PROMPT: From the line with "ATOM 142 O O" through the line with "ATOM 181 O O", inclusive, return each line of the data below exactly and leave the rest out.

SOURCE INFORMATION:
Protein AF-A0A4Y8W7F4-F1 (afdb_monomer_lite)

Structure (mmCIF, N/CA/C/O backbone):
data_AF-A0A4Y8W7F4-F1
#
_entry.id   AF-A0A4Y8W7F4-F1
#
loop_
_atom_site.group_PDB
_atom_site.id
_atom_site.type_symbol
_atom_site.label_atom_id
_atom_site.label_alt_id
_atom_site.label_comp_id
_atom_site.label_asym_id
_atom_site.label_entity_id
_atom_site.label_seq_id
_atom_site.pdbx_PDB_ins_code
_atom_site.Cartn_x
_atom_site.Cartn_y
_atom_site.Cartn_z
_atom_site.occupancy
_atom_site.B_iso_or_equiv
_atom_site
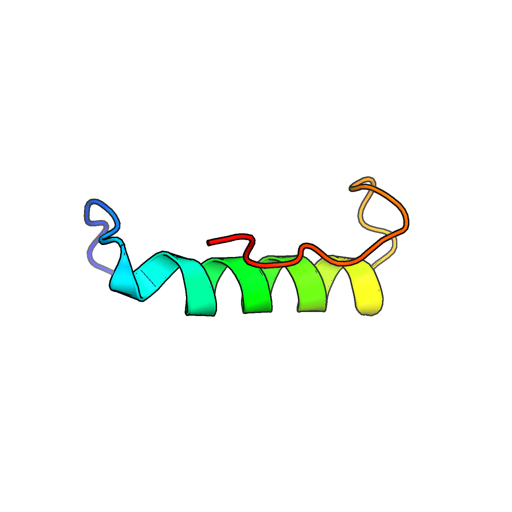.auth_seq_id
_atom_site.auth_comp_id
_atom_site.auth_asym_id
_atom_site.auth_atom_id
_atom_site.pdbx_PDB_model_num
ATOM 1 N N . MET A 1 1 ? -9.185 -15.895 -2.012 1.00 69.50 1 MET A N 1
ATOM 2 C CA . MET A 1 1 ? -8.638 -14.612 -1.529 1.00 69.50 1 MET A CA 1
ATOM 3 C C . MET A 1 1 ? -9.827 -13.699 -1.323 1.00 69.50 1 MET A C 1
ATOM 5 O O . MET A 1 1 ? -10.505 -13.403 -2.296 1.00 69.50 1 MET A O 1
ATOM 9 N N . GLU A 1 2 ? -10.141 -13.367 -0.074 1.00 87.88 2 GLU A N 1
ATOM 10 C CA . GLU A 1 2 ? -11.288 -12.513 0.255 1.00 87.88 2 GLU A CA 1
ATOM 11 C C . GLU A 1 2 ? -10.901 -11.049 0.023 1.00 87.88 2 GLU A C 1
ATOM 13 O O . GLU A 1 2 ? -9.947 -10.556 0.628 1.00 87.88 2 GLU A O 1
ATOM 18 N N . ILE A 1 3 ? -11.616 -10.359 -0.866 1.00 90.25 3 ILE A N 1
ATOM 19 C CA . ILE A 1 3 ? -11.447 -8.918 -1.074 1.00 90.25 3 ILE A CA 1
ATOM 20 C C . ILE A 1 3 ? -12.341 -8.206 -0.062 1.00 90.25 3 ILE A C 1
ATOM 22 O O . ILE A 1 3 ? -13.546 -8.444 -0.014 1.00 90.25 3 ILE A O 1
ATOM 26 N N . ARG A 1 4 ? -11.754 -7.319 0.743 1.00 94.38 4 ARG A N 1
ATOM 27 C CA . ARG A 1 4 ? -12.472 -6.520 1.741 1.00 
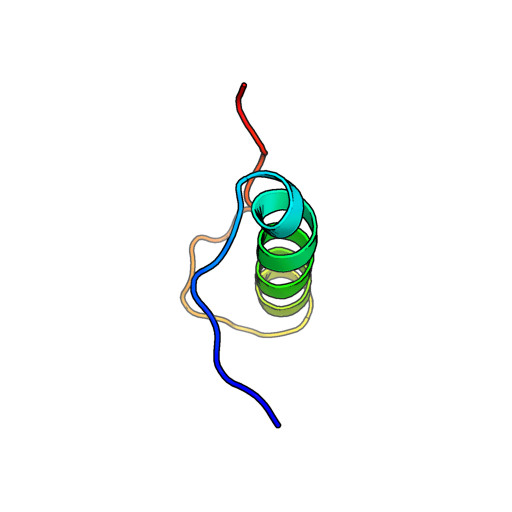94.38 4 ARG A CA 1
ATOM 28 C C . ARG A 1 4 ? -12.128 -5.044 1.616 1.00 94.38 4 ARG A C 1
ATOM 30 O O . ARG A 1 4 ? -11.085 -4.687 1.075 1.00 94.38 4 ARG A O 1
ATOM 37 N N . VAL A 1 5 ? -12.971 -4.199 2.200 1.00 93.81 5 VAL A N 1
ATOM 38 C CA . VAL A 1 5 ? -12.657 -2.778 2.384 1.00 93.81 5 VAL A CA 1
ATOM 39 C C . VAL A 1 5 ? -11.463 -2.638 3.339 1.00 93.81 5 VAL A C 1
ATOM 41 O O . VAL A 1 5 ? -11.378 -3.340 4.357 1.00 93.81 5 VAL A O 1
ATOM 44 N N . GLY A 1 6 ? -10.528 -1.755 2.984 1.00 90.69 6 GLY A N 1
ATOM 45 C CA . GLY A 1 6 ? -9.366 -1.414 3.803 1.00 90.69 6 GLY A CA 1
ATOM 46 C C . GLY A 1 6 ? -9.760 -0.650 5.068 1.00 90.69 6 GLY A C 1
ATOM 47 O O . GLY A 1 6 ? -10.710 0.130 5.077 1.00 90.69 6 GLY A O 1
ATOM 48 N N . LYS A 1 7 ? -9.031 -0.890 6.150 1.00 94.75 7 LYS A N 1
ATOM 49 C CA . LYS A 1 7 ? -9.104 -0.159 7.416 1.00 94.75 7 LYS A CA 1
ATOM 50 C C . LYS A 1 7 ? -7.908 0.780 7.513 1.00 94.75 7 LYS A C 1
ATOM 52 O O . LYS A 1 7 ? -6.896 0.563 6.855 1.00 94.75 7 LYS A O 1
ATOM 57 N N . LEU A 1 8 ? -7.981 1.762 8.410 1.00 92.38 8 LEU A N 1
ATOM 58 C CA . LEU A 1 8 ? -6.861 2.675 8.666 1.00 92.38 8 LEU A CA 1
ATOM 59 C C . LEU A 1 8 ? -5.573 1.926 9.057 1.00 92.38 8 LEU A C 1
ATOM 61 O O . LEU A 1 8 ? -4.491 2.290 8.621 1.00 92.38 8 LEU A O 1
ATOM 65 N N . SER A 1 9 ? -5.694 0.820 9.797 1.00 92.81 9 SER A N 1
ATOM 66 C CA . SER A 1 9 ? -4.559 -0.041 10.158 1.00 92.81 9 SER A CA 1
ATOM 67 C C . SER A 1 9 ? -3.856 -0.687 8.960 1.00 92.81 9 SER A C 1
ATOM 69 O O . SER A 1 9 ? -2.716 -1.116 9.091 1.00 92.81 9 SER A O 1
ATOM 71 N N . ASP A 1 10 ? -4.528 -0.794 7.811 1.00 92.81 10 ASP A N 1
ATOM 72 C CA . ASP A 1 10 ? -3.949 -1.384 6.602 1.00 92.81 10 ASP A CA 1
ATOM 73 C C . ASP A 1 10 ? -3.113 -0.377 5.811 1.00 92.81 10 ASP A C 1
ATOM 75 O O . ASP A 1 10 ? -2.308 -0.792 4.981 1.00 92.81 10 ASP A O 1
ATOM 79 N N . VAL A 1 11 ? -3.283 0.929 6.063 1.00 91.56 11 VAL A N 1
ATOM 80 C CA . VAL A 1 11 ? -2.575 1.995 5.338 1.00 91.56 11 VAL A CA 1
ATOM 81 C C . VAL A 1 11 ? -1.072 1.773 5.401 1.00 91.56 11 VAL A C 1
ATOM 83 O O . VAL A 1 11 ? -0.416 1.876 4.374 1.00 91.56 11 VAL A O 1
ATOM 86 N N . ALA A 1 12 ? -0.540 1.363 6.556 1.00 91.44 12 ALA A N 1
ATOM 87 C CA . ALA A 1 12 ? 0.888 1.122 6.691 1.00 91.44 12 ALA A CA 1
ATOM 88 C C . ALA A 1 12 ? 1.403 0.003 5.782 1.00 91.44 12 ALA A C 1
ATOM 90 O O . ALA A 1 12 ? 2.317 0.223 4.994 1.00 91.44 12 ALA A O 1
ATOM 91 N N . ALA A 1 13 ? 0.754 -1.161 5.819 1.00 91.69 13 ALA A N 1
ATOM 92 C CA . ALA A 1 13 ? 1.133 -2.287 4.973 1.00 91.69 13 ALA A CA 1
ATOM 93 C C . ALA A 1 13 ? 0.952 -1.973 3.477 1.00 91.69 13 ALA A C 1
ATOM 95 O O . ALA A 1 1
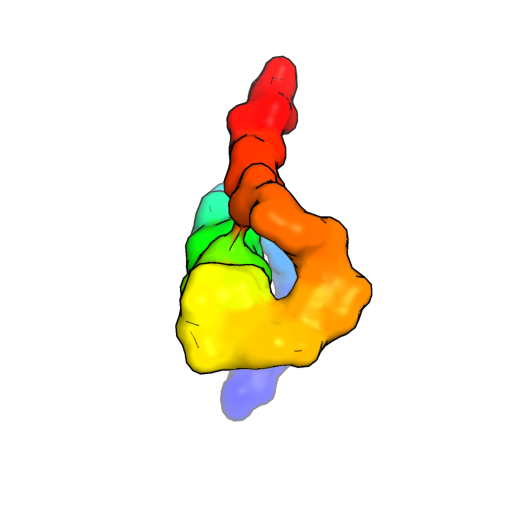3 ? 1.731 -2.431 2.646 1.00 91.69 13 ALA A O 1
ATOM 96 N N . ILE A 1 14 ? -0.067 -1.185 3.123 1.00 91.38 14 ILE A N 1
ATOM 97 C CA . ILE A 1 14 ? -0.288 -0.731 1.748 1.00 91.38 14 ILE A CA 1
ATOM 98 C C . ILE A 1 14 ? 0.848 0.205 1.310 1.00 91.38 14 ILE A C 1
ATOM 100 O O . ILE A 1 14 ? 1.412 0.003 0.235 1.00 91.38 14 ILE A O 1
ATOM 104 N N . THR A 1 15 ? 1.222 1.182 2.140 1.00 90.88 15 THR A N 1
ATOM 105 C CA . THR A 1 15 ? 2.340 2.101 1.879 1.00 90.88 15 THR A CA 1
ATOM 106 C C . THR A 1 15 ? 3.657 1.353 1.693 1.00 90.88 15 THR A C 1
ATOM 108 O O . THR A 1 15 ? 4.385 1.643 0.745 1.00 90.88 15 THR A O 1
ATOM 111 N N . ASP A 1 16 ? 3.937 0.349 2.525 1.00 91.12 16 ASP A N 1
ATOM 112 C CA . ASP A 1 16 ? 5.149 -0.470 2.409 1.00 91.12 16 ASP A CA 1
ATOM 113 C C . ASP A 1 16 ? 5.225 -1.188 1.055 1.00 91.12 16 ASP A C 1
ATOM 115 O O . ASP A 1 16 ? 6.279 -1.217 0.420 1.00 91.12 16 ASP A O 1
ATOM 119 N N . ILE A 1 17 ? 4.095 -1.717 0.568 1.00 90.12 17 ILE A N 1
ATOM 120 C CA . ILE A 1 17 ? 4.017 -2.353 -0.754 1.00 90.12 17 ILE A CA 1
ATOM 121 C C . ILE A 1 17 ? 4.345 -1.339 -1.855 1.00 90.12 17 ILE A C 1
ATOM 123 O O . ILE A 1 17 ? 5.143 -1.641 -2.742 1.00 90.12 17 ILE A O 1
ATOM 127 N N . PHE A 1 18 ? 3.758 -0.141 -1.811 1.00 87.12 18 PHE A N 1
ATOM 128 C CA . PHE A 1 18 ? 4.037 0.896 -2.808 1.00 87.12 18 PHE A CA 1
ATOM 129 C C . PHE A 1 18 ? 5.506 1.324 -2.792 1.00 87.12 18 PHE A C 1
ATOM 131 O O . PHE A 1 18 ? 6.131 1.369 -3.851 1.00 87.12 18 PHE A O 1
ATOM 138 N N . ASN A 1 19 ? 6.073 1.561 -1.609 1.00
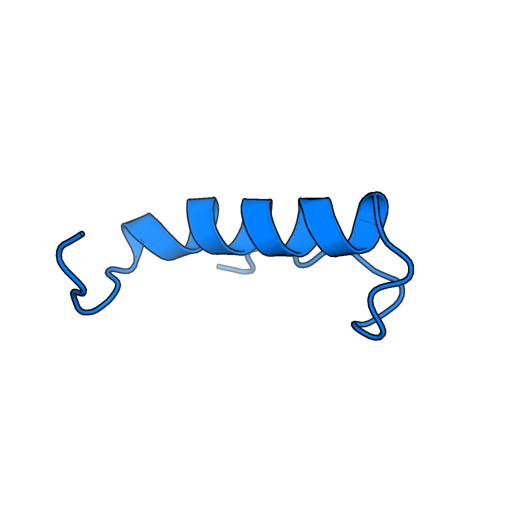 87.81 19 ASN A N 1
ATOM 139 C CA . ASN A 1 19 ? 7.473 1.953 -1.456 1.00 87.81 19 ASN A CA 1
ATOM 140 C C . ASN A 1 19 ? 8.433 0.869 -1.951 1.00 87.81 19 ASN A C 1
ATOM 142 O O . ASN A 1 19 ? 9.392 1.186 -2.651 1.00 87.81 19 ASN A O 1
ATOM 146 N N . PHE A 1 20 ? 8.135 -0.407 -1.685 1.00 88.94 20 PHE A N 1
ATOM 147 C CA . PHE A 1 20 ? 8.901 -1.519 -2.241 1.00 88.94 20 PHE A CA 1
ATOM 148 C C . PHE A 1 20 ? 8.950 -1.458 -3.774 1.00 88.94 20 PHE A C 1
ATOM 150 O O . PHE A 1 20 ? 10.028 -1.579 -4.354 1.00 88.94 20 PHE A O 1
ATOM 157 N N . TYR A 1 21 ? 7.815 -1.226 -4.441 1.00 86.19 21 TYR A N 1
ATOM 158 C CA . TYR A 1 21 ? 7.786 -1.115 -5.902 1.00 86.19 21 TYR A CA 1
ATOM 159 C C . TYR A 1 21 ? 8.478 0.147 -6.425 1.00 86.19 21 TYR A C 1
ATOM 161 O O . TYR A 1 21 ? 9.125 0.062 -7.465 1.00 86.19 21 TYR A O 1
ATOM 169 N N . ILE A 1 22 ? 8.383 1.283 -5.733 1.00 84.56 22 ILE A N 1
ATOM 170 C CA . ILE A 1 22 ? 9.108 2.511 -6.102 1.00 84.56 22 ILE A CA 1
ATOM 171 C C . ILE A 1 22 ? 10.625 2.279 -6.055 1.00 84.56 22 ILE A C 1
ATOM 173 O O . ILE A 1 22 ? 11.335 2.677 -6.970 1.00 84.56 22 ILE A O 1
ATOM 177 N N . GLU A 1 23 ? 11.122 1.596 -5.024 1.00 84.62 23 GLU A N 1
ATOM 178 C CA . GLU A 1 23 ? 12.557 1.336 -4.858 1.00 84.62 23 GLU A CA 1
ATOM 179 C C . GLU A 1 23 ? 13.080 0.249 -5.811 1.00 84.62 23 GLU A C 1
ATOM 181 O O . GLU A 1 23 ? 14.179 0.360 -6.354 1.00 84.62 23 GLU A O 1
ATOM 186 N N . HIS A 1 24 ? 12.304 -0.817 -6.019 1.00 83.69 24 HIS A N 1
ATOM 187 C CA . HIS A 1 24 ? 12.787 -2.030 -6.690 1.00 83.69 24 HIS A CA 1
ATOM 188 C C . HIS A 1 24 ? 12.348 -2.150 -8.149 1.00 83.69 24 HIS A C 1
ATOM 190 O O . HIS A 1 24 ? 12.768 -3.072 -8.852 1.00 83.69 24 HIS A O 1
ATOM 196 N N . THR A 1 25 ? 11.494 -1.252 -8.630 1.00 72.31 25 THR A N 1
ATOM 197 C CA . THR A 1 25 ? 11.065 -1.233 -10.027 1.00 72.31 25 THR A CA 1
ATOM 198 C C . THR A 1 25 ? 11.148 0.188 -10.568 1.00 72.31 25 THR A C 1
ATOM 200 O O . THR A 1 25 ? 11.011 1.142 -9.815 1.00 72.31 25 THR A O 1
ATOM 203 N N . ASN A 1 26 ? 11.319 0.358 -11.885 1.00 66.00 26 ASN A N 1
ATOM 204 C CA . ASN A 1 26 ? 11.121 1.658 -12.549 1.00 66.00 26 ASN A CA 1
ATOM 205 C C . ASN A 1 26 ? 9.619 2.010 -12.585 1.00 66.00 26 ASN A C 1
ATOM 207 O O . ASN A 1 26 ? 9.052 2.282 -13.650 1.00 66.00 26 ASN A O 1
ATOM 211 N N . ALA A 1 27 ? 8.936 1.894 -11.446 1.00 63.44 27 ALA A N 1
ATOM 212 C CA . ALA A 1 27 ? 7.545 2.254 -11.319 1.00 63.44 27 ALA A CA 1
ATOM 213 C C . ALA A 1 27 ? 7.443 3.743 -11.648 1.00 63.44 27 ALA A C 1
ATOM 215 O O . ALA A 1 27 ? 8.141 4.560 -11.068 1.00 63.44 27 ALA A O 1
ATOM 216 N N . ARG A 1 28 ? 6.567 4.109 -12.587 1.00 66.06 28 ARG A N 1
ATOM 217 C CA . ARG A 1 28 ? 6.324 5.507 -12.992 1.00 66.06 28 ARG A CA 1
ATOM 218 C C . ARG A 1 28 ? 5.660 6.368 -11.904 1.00 66.06 28 ARG A C 1
ATOM 220 O O . ARG A 1 28 ? 5.185 7.461 -12.203 1.00 66.06 28 ARG A O 1
ATOM 227 N N . PHE A 1 29 ? 5.556 5.844 -10.688 1.00 61.00 29 PHE A N 1
ATOM 228 C CA . PHE A 1 29 ? 5.164 6.618 -9.523 1.00 61.00 29 PHE A CA 1
ATOM 229 C C . PHE A 1 29 ? 6.359 7.490 -9.130 1.00 61.00 29 PHE A C 1
ATOM 231 O O . PHE A 1 29 ? 7.486 7.168 -9.487 1.00 61.00 29 PHE A O 1
ATOM 238 N N . GLU A 1 30 ? 6.083 8.640 -8.526 1.00 58.12 30 GLU A N 1
ATOM 239 C CA . GLU A 1 30 ? 7.062 9.678 -8.191 1.00 58.12 30 GLU A CA 1
ATOM 240 C C . GLU A 1 30 ? 8.404 9.104 -7.707 1.00 58.12 30 GLU A C 1
ATOM 242 O O . GLU A 1 30 ? 8.434 8.091 -7.012 1.00 58.12 30 GLU A O 1
ATOM 247 N N . GLU A 1 31 ? 9.519 9.759 -8.048 1.00 63.97 31 GLU A N 1
ATOM 248 C CA . GLU A 1 31 ? 10.895 9.326 -7.725 1.00 63.97 31 GLU A CA 1
ATOM 249 C C . GLU A 1 31 ? 11.191 9.238 -6.204 1.00 63.97 31 GLU A C 1
ATOM 251 O O . GLU A 1 31 ? 12.339 9.066 -5.795 1.00 63.97 31 GLU A O 1
ATOM 256 N N . GLN A 1 32 ? 10.171 9.370 -5.351 1.00 74.75 32 GLN A N 1
ATOM 257 C CA . GLN A 1 32 ? 10.248 9.463 -3.903 1.00 74.75 32 GLN A CA 1
ATOM 258 C C . GLN A 1 32 ? 9.261 8.501 -3.222 1.00 74.75 32 GLN A C 1
ATOM 260 O O . GLN A 1 32 ? 8.109 8.358 -3.624 1.00 74.75 32 GLN A O 1
ATOM 265 N N . ALA A 1 33 ? 9.715 7.882 -2.128 1.00 81.31 33 ALA A N 1
ATOM 266 C CA . ALA A 1 33 ? 8.892 7.038 -1.271 1.00 81.31 33 ALA A CA 1
ATOM 267 C C . ALA A 1 33 ? 7.779 7.833 -0.566 1.00 81.31 33 ALA A C 1
ATOM 269 O O . ALA A 1 33 ? 7.995 8.940 -0.064 1.00 81.31 33 ALA A O 1
ATOM 270 N N . PHE A 1 34 ? 6.600 7.225
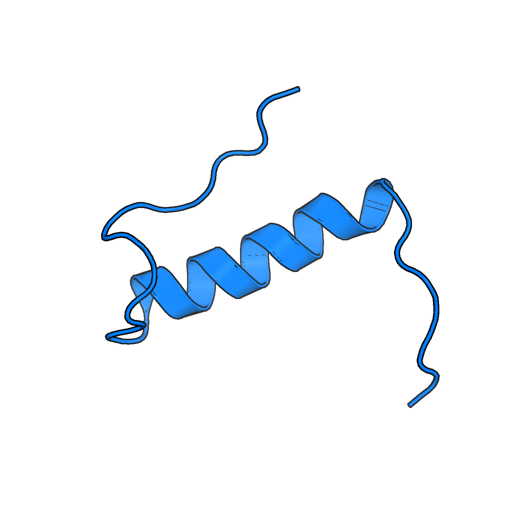 -0.457 1.00 84.38 34 PHE A N 1
ATOM 271 C CA . PHE A 1 34 ? 5.494 7.755 0.325 1.00 84.38 34 PHE A CA 1
ATOM 272 C C . PHE A 1 34 ? 5.827 7.745 1.817 1.00 84.38 34 PHE A C 1
ATOM 274 O O . PHE A 1 34 ? 6.284 6.738 2.369 1.00 84.38 34 PHE A O 1
ATOM 281 N N . THR A 1 35 ? 5.517 8.851 2.486 1.00 82.38 35 THR A N 1
ATOM 282 C CA . THR A 1 35 ? 5.539 8.970 3.943 1.00 82.38 35 THR A CA 1
ATOM 283 C C . THR A 1 35 ? 4.115 8.933 4.482 1.00 82.38 35 THR A C 1
ATOM 285 O O . THR A 1 35 ? 3.196 9.492 3.888 1.00 82.38 35 THR A O 1
ATOM 288 N N . GLN A 1 36 ? 3.914 8.275 5.623 1.00 76.94 36 GLN A N 1
ATOM 289 C CA . GLN A 1 36 ? 2.657 8.395 6.360 1.00 76.94 36 GLN A CA 1
ATOM 290 C C . GLN A 1 36 ? 2.693 9.722 7.120 1.00 76.94 36 GLN A C 1
ATOM 292 O O . GLN A 1 36 ? 3.285 9.804 8.194 1.00 76.94 36 GLN A O 1
ATOM 297 N N . GLU A 1 37 ? 2.126 10.774 6.534 1.00 67.69 37 GLU A N 1
ATOM 298 C CA . GLU A 1 37 ? 1.818 11.992 7.282 1.00 67.69 37 GLU A CA 1
ATOM 299 C C . GLU A 1 37 ? 0.559 11.733 8.120 1.00 67.69 37 GLU A C 1
ATOM 301 O O . GLU A 1 37 ? -0.476 11.331 7.586 1.00 67.69 37 GLU A O 1
ATOM 306 N N . ASN A 1 38 ? 0.689 11.896 9.439 1.00 55.59 38 ASN A N 1
ATOM 307 C CA . ASN A 1 38 ? -0.432 11.892 10.382 1.00 55.59 38 ASN A CA 1
ATOM 308 C C . ASN A 1 38 ? -1.104 13.263 10.417 1.00 55.59 38 ASN A C 1
ATOM 310 O O . ASN A 1 38 ? -0.359 14.260 10.558 1.00 55.59 38 ASN A O 1
#

Secondary structure (DSSP, 8-state):
----PPPGGGHHHHHHHHHHHHHHS--SS-SSPPP---

Sequence (38 aa):
MEIRVGKLSDVAAITDIFNFYIEHTNARFEEQAFTQEN

Radius of gyration: 11.65 Å; chains: 1; bounding box: 25×27×23 Å

Foldseek 3Di:
DDDDDDDPVCVVVVQVVVQCCLVPHVPVPDVDRDD
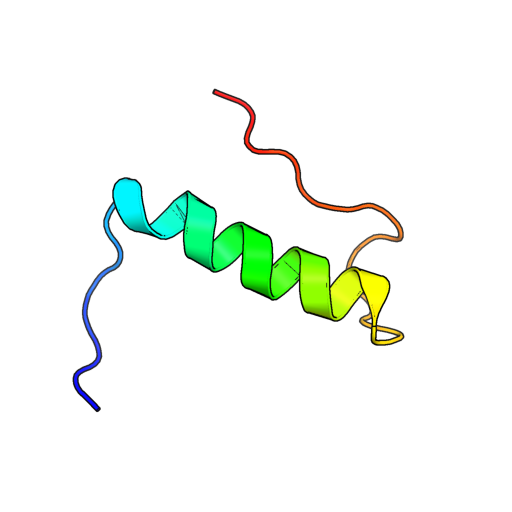PDD

pLDDT: mean 81.96, std 11.62, range [55.59, 94.75]

Organism: NCBI:txid2499078

FINAL ANSWER:
ATOM 142 O O . ASN A 1 19 ? 9.392 1.186 -2.651 1.00 87.81 19 ASN A O 1
ATOM 146 N N . PHE A 1 20 ? 8.135 -0.407 -1.685 1.00 88.94 20 PHE A N 1
ATOM 147 C CA . PHE A 1 20 ? 8.901 -1.519 -2.241 1.00 88.94 20 PHE A CA 1
ATOM 148 C C . PHE A 1 20 ? 8.950 -1.458 -3.774 1.00 88.94 20 PHE A C 1
ATOM 150 O O . PHE A 1 20 ? 10.028 -1.579 -4.354 1.00 88.94 20 PHE A O 1
ATOM 157 N N . TYR A 1 21 ? 7.815 -1.226 -4.441 1.00 86.19 21 TYR A N 1
ATOM 158 C CA . TYR A 1 21 ? 7.786 -1.115 -5.902 1.00 86.19 21 TYR A CA 1
ATOM 159 C C . TYR A 1 21 ? 8.478 0.147 -6.425 1.00 86.19 21 TYR A C 1
ATOM 161 O O . TYR A 1 21 ? 9.125 0.062 -7.465 1.00 86.19 21 TYR A O 1
ATOM 169 N N . ILE A 1 22 ? 8.383 1.283 -5.733 1.00 84.56 22 ILE A N 1
ATOM 170 C CA . ILE A 1 22 ? 9.108 2.511 -6.102 1.00 84.56 22 ILE A CA 1
ATOM 171 C C . ILE A 1 22 ? 10.625 2.279 -6.055 1.00 84.56 22 ILE A C 1
ATOM 173 O O . ILE A 1 22 ? 11.335 2.677 -6.970 1.00 84.56 22 ILE A O 1
ATOM 177 N N . GLU A 1 23 ? 11.122 1.596 -5.024 1.00 84.62 23 GLU A N 1
ATOM 178 C CA . GLU A 1 23 ? 12.557 1.336 -4.858 1.00 84.62 23 GLU A CA 1
ATOM 179 C C . GLU A 1 23 ? 13.080 0.249 -5.811 1.00 84.62 23 GLU A C 1
ATOM 181 O O . GLU A 1 23 ? 14.179 0.360 -6.354 1.00 84.62 23 GLU A O 1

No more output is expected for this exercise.